* **Prompt**: Lines below starting with the line with "ATOM 107 N N" and going on through the line with "ATOM 147 C CA" must be output exactly; the rest of the records must be left out.

* **Data listing**:
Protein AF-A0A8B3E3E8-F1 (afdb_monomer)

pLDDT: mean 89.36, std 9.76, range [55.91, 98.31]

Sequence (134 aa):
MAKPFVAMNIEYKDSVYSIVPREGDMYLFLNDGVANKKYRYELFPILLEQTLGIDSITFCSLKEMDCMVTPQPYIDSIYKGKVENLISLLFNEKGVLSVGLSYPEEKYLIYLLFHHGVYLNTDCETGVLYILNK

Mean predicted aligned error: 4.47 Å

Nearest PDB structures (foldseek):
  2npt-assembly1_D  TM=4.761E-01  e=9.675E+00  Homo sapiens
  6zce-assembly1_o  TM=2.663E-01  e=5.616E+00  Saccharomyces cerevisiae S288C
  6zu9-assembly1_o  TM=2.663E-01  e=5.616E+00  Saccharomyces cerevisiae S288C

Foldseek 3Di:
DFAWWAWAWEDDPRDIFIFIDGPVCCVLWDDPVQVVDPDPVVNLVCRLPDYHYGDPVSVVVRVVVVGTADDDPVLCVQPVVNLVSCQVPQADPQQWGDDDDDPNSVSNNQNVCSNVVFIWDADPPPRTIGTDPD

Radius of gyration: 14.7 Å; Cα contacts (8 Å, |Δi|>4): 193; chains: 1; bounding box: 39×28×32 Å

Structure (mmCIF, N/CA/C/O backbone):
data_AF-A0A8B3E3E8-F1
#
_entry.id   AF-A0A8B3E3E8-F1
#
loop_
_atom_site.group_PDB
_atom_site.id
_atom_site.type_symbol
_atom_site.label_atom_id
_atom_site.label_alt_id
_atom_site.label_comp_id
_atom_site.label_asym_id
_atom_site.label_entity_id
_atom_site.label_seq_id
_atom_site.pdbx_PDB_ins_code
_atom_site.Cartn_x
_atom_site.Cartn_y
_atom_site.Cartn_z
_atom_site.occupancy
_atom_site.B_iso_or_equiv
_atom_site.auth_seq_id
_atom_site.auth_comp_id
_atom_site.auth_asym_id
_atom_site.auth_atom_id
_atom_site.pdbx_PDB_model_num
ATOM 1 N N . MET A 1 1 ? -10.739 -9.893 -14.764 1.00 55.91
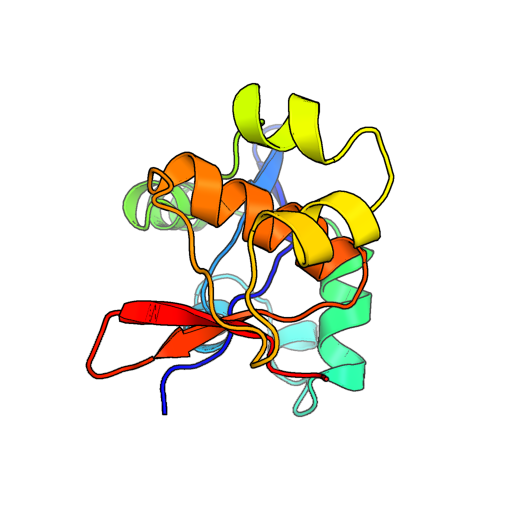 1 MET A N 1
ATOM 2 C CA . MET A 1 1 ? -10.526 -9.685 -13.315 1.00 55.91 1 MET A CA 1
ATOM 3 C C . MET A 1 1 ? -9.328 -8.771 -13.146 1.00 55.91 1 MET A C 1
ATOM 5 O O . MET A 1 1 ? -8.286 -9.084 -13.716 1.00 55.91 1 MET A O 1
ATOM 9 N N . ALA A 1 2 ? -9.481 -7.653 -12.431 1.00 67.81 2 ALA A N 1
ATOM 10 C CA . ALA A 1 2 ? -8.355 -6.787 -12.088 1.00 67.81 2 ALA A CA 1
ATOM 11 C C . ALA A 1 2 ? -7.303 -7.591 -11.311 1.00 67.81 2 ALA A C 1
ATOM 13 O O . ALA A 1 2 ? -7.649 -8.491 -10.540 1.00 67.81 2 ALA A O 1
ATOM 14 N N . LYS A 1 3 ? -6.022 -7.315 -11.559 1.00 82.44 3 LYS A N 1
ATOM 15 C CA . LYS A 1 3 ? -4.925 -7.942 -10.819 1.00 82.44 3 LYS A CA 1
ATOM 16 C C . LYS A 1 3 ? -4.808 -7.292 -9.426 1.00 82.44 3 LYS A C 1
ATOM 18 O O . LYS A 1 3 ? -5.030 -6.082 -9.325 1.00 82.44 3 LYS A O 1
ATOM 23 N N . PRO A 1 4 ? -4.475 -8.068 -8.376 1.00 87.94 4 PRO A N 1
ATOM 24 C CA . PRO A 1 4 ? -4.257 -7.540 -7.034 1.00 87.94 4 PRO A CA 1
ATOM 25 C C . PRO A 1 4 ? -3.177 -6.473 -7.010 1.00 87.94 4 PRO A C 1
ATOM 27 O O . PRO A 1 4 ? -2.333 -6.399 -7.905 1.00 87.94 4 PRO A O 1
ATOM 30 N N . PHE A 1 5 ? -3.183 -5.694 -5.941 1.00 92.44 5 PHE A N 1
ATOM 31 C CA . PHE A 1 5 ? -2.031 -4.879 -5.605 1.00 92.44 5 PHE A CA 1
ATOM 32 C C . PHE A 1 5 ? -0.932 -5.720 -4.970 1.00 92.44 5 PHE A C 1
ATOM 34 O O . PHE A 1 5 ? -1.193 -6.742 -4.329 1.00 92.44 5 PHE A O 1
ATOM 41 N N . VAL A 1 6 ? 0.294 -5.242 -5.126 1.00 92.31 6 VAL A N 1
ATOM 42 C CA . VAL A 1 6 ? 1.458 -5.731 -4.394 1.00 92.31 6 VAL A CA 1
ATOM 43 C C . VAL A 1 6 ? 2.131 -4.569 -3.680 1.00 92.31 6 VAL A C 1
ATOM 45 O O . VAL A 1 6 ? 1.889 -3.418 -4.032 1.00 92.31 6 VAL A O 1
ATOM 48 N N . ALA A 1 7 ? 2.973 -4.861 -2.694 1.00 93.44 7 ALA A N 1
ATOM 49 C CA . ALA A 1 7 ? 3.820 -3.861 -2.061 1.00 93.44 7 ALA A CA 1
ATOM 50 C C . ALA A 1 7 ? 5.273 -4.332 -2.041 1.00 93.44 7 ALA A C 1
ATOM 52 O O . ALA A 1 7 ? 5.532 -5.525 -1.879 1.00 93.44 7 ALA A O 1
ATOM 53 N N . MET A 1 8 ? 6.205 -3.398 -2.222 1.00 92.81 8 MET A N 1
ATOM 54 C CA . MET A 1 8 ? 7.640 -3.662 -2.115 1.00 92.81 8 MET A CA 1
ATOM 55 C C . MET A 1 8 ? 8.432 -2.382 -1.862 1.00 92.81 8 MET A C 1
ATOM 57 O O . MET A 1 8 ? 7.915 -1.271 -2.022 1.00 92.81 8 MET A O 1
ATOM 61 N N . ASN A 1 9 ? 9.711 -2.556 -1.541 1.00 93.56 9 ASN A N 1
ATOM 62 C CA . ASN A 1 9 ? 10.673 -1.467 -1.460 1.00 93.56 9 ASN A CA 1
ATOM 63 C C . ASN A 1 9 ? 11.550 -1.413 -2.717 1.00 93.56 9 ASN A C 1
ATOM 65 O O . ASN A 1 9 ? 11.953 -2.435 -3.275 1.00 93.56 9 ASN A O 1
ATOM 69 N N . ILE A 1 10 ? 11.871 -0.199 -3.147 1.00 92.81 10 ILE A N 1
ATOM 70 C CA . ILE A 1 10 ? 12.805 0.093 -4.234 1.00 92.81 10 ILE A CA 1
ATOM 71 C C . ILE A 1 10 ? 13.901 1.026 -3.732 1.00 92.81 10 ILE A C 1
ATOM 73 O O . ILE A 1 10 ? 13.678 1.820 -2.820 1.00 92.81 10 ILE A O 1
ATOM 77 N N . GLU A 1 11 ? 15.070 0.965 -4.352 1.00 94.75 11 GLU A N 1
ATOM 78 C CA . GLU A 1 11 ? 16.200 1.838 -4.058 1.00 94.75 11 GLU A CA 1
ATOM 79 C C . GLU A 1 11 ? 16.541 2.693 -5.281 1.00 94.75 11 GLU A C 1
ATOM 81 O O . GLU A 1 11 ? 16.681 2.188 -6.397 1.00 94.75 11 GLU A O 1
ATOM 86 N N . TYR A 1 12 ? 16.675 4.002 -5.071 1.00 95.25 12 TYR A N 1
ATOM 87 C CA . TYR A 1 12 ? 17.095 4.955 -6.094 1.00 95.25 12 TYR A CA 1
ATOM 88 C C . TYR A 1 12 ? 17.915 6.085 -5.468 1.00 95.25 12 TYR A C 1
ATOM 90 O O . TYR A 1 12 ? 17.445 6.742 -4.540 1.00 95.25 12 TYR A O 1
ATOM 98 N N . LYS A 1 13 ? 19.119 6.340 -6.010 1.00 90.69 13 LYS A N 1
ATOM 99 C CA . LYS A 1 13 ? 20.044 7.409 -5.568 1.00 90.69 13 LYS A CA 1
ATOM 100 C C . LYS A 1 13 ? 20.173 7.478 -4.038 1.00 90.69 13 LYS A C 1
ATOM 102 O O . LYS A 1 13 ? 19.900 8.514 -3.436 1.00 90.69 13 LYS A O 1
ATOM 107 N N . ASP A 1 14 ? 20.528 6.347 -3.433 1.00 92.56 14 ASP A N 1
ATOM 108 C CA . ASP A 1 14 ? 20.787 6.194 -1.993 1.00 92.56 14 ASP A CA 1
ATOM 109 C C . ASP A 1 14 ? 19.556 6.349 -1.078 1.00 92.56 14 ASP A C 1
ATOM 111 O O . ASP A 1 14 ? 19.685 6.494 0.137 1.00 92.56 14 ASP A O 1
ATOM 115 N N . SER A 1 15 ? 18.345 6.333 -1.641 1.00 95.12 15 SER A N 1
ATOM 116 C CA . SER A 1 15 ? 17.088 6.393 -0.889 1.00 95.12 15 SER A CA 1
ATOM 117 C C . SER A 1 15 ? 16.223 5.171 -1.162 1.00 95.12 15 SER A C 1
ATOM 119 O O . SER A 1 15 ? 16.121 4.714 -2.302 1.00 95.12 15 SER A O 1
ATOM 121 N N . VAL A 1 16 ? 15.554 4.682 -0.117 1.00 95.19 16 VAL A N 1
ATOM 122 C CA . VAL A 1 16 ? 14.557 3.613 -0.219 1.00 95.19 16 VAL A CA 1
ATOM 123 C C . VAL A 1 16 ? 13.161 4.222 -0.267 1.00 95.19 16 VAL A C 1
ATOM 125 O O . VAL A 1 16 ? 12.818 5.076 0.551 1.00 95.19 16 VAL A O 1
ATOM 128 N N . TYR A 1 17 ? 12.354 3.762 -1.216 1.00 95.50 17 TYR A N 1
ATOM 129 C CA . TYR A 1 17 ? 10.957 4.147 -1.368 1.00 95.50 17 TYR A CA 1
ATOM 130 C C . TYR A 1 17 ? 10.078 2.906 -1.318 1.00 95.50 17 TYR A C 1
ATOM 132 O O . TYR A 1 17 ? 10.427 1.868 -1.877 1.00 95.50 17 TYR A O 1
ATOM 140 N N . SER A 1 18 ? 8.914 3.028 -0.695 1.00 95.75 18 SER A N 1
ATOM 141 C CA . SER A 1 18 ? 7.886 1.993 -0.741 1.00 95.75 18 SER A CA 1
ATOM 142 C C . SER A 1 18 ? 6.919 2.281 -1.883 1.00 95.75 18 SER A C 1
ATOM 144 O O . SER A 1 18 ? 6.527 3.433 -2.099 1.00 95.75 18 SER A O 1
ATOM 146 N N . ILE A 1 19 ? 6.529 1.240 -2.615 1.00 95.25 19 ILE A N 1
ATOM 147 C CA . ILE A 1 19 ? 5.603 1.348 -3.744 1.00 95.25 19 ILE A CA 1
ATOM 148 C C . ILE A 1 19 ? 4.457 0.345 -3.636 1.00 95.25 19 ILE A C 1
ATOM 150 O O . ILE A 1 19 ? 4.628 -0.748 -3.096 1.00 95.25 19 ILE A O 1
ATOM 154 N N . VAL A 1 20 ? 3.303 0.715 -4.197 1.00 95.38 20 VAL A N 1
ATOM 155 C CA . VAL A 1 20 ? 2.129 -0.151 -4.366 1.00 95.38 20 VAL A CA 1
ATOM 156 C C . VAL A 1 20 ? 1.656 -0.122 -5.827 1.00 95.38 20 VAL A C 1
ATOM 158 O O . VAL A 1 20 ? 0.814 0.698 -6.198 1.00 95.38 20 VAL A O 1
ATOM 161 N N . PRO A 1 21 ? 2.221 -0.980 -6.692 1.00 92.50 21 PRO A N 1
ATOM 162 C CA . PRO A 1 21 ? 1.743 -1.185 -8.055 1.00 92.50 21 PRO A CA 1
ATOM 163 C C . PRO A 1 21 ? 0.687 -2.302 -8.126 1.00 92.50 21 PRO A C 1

* **Response to the task**:
ATOM 107 N N . ASP A 1 14 ? 20.528 6.347 -3.433 1.00 92.56 14 ASP A N 1
ATOM 108 C CA . ASP A 1 14 ? 20.787 6.194 -1.993 1.00 92.56 14 ASP A CA 1
ATOM 109 C C . ASP A 1 14 ? 19.556 6.349 -1.078 1.00 92.56 14 ASP A C 1
ATOM 111 O O . ASP A 1 14 ? 19.685 6.494 0.137 1.00 92.56 14 ASP A O 1
ATOM 115 N N . SER A 1 15 ? 18.345 6.333 -1.641 1.00 95.12 15 SER A N 1
ATOM 116 C CA . SER A 1 15 ? 17.088 6.393 -0.889 1.00 95.12 15 SER A CA 1
ATOM 117 C C . SER A 1 15 ? 16.223 5.171 -1.162 1.00 95.12 15 SER A C 1
ATOM 119 O O . SER A 1 15 ? 16.121 4.714 -2.302 1.00 95.12 15 SER A O 1
ATOM 121 N N . VAL A 1 16 ? 15.554 4.682 -0.117 1.00 95.19 16 VAL A N 1
ATOM 122 C CA . VAL A 1 16 ? 14.557 3.613 -0.219 1.00 95.19 16 VAL A CA 1
ATOM 123 C C . VAL A 1 16 ? 13.161 4.222 -0.267 1.00 95.19 16 VAL A C 1
ATOM 125 O O . VAL A 1 16 ? 12.818 5.076 0.551 1.00 95.19 16 VAL A O 1
ATOM 128 N N . TYR A 1 17 ? 12.354 3.762 -1.216 1.00 95.50 17 TYR A N 1
ATOM 129 C CA . TYR A 1 17 ? 10.957 4.147 -1.368 1.00 95.50 17 TYR A CA 1
ATOM 130 C C . TYR A 1 17 ? 10.078 2.906 -1.318 1.00 95.50 17 TYR A C 1
ATOM 132 O O . TYR A 1 17 ? 10.427 1.868 -1.877 1.00 95.50 17 TYR A O 1
ATOM 140 N N . SER A 1 18 ? 8.914 3.028 -0.695 1.00 95.75 18 SER A N 1
ATOM 141 C CA . SER A 1 18 ? 7.886 1.993 -0.741 1.00 95.75 18 SER A CA 1
ATOM 142 C C . SER A 1 18 ? 6.919 2.281 -1.883 1.00 95.75 18 SER A C 1
ATOM 144 O O . SER A 1 18 ? 6.527 3.433 -2.099 1.00 95.75 18 SER A O 1
ATOM 146 N N . ILE A 1 19 ? 6.529 1.240 -2.615 1.00 95.25 19 ILE A N 1
ATOM 147 C CA . ILE A 1 19 ? 5.603 1.348 -3.744 1.00 95.25 19 ILE A CA 1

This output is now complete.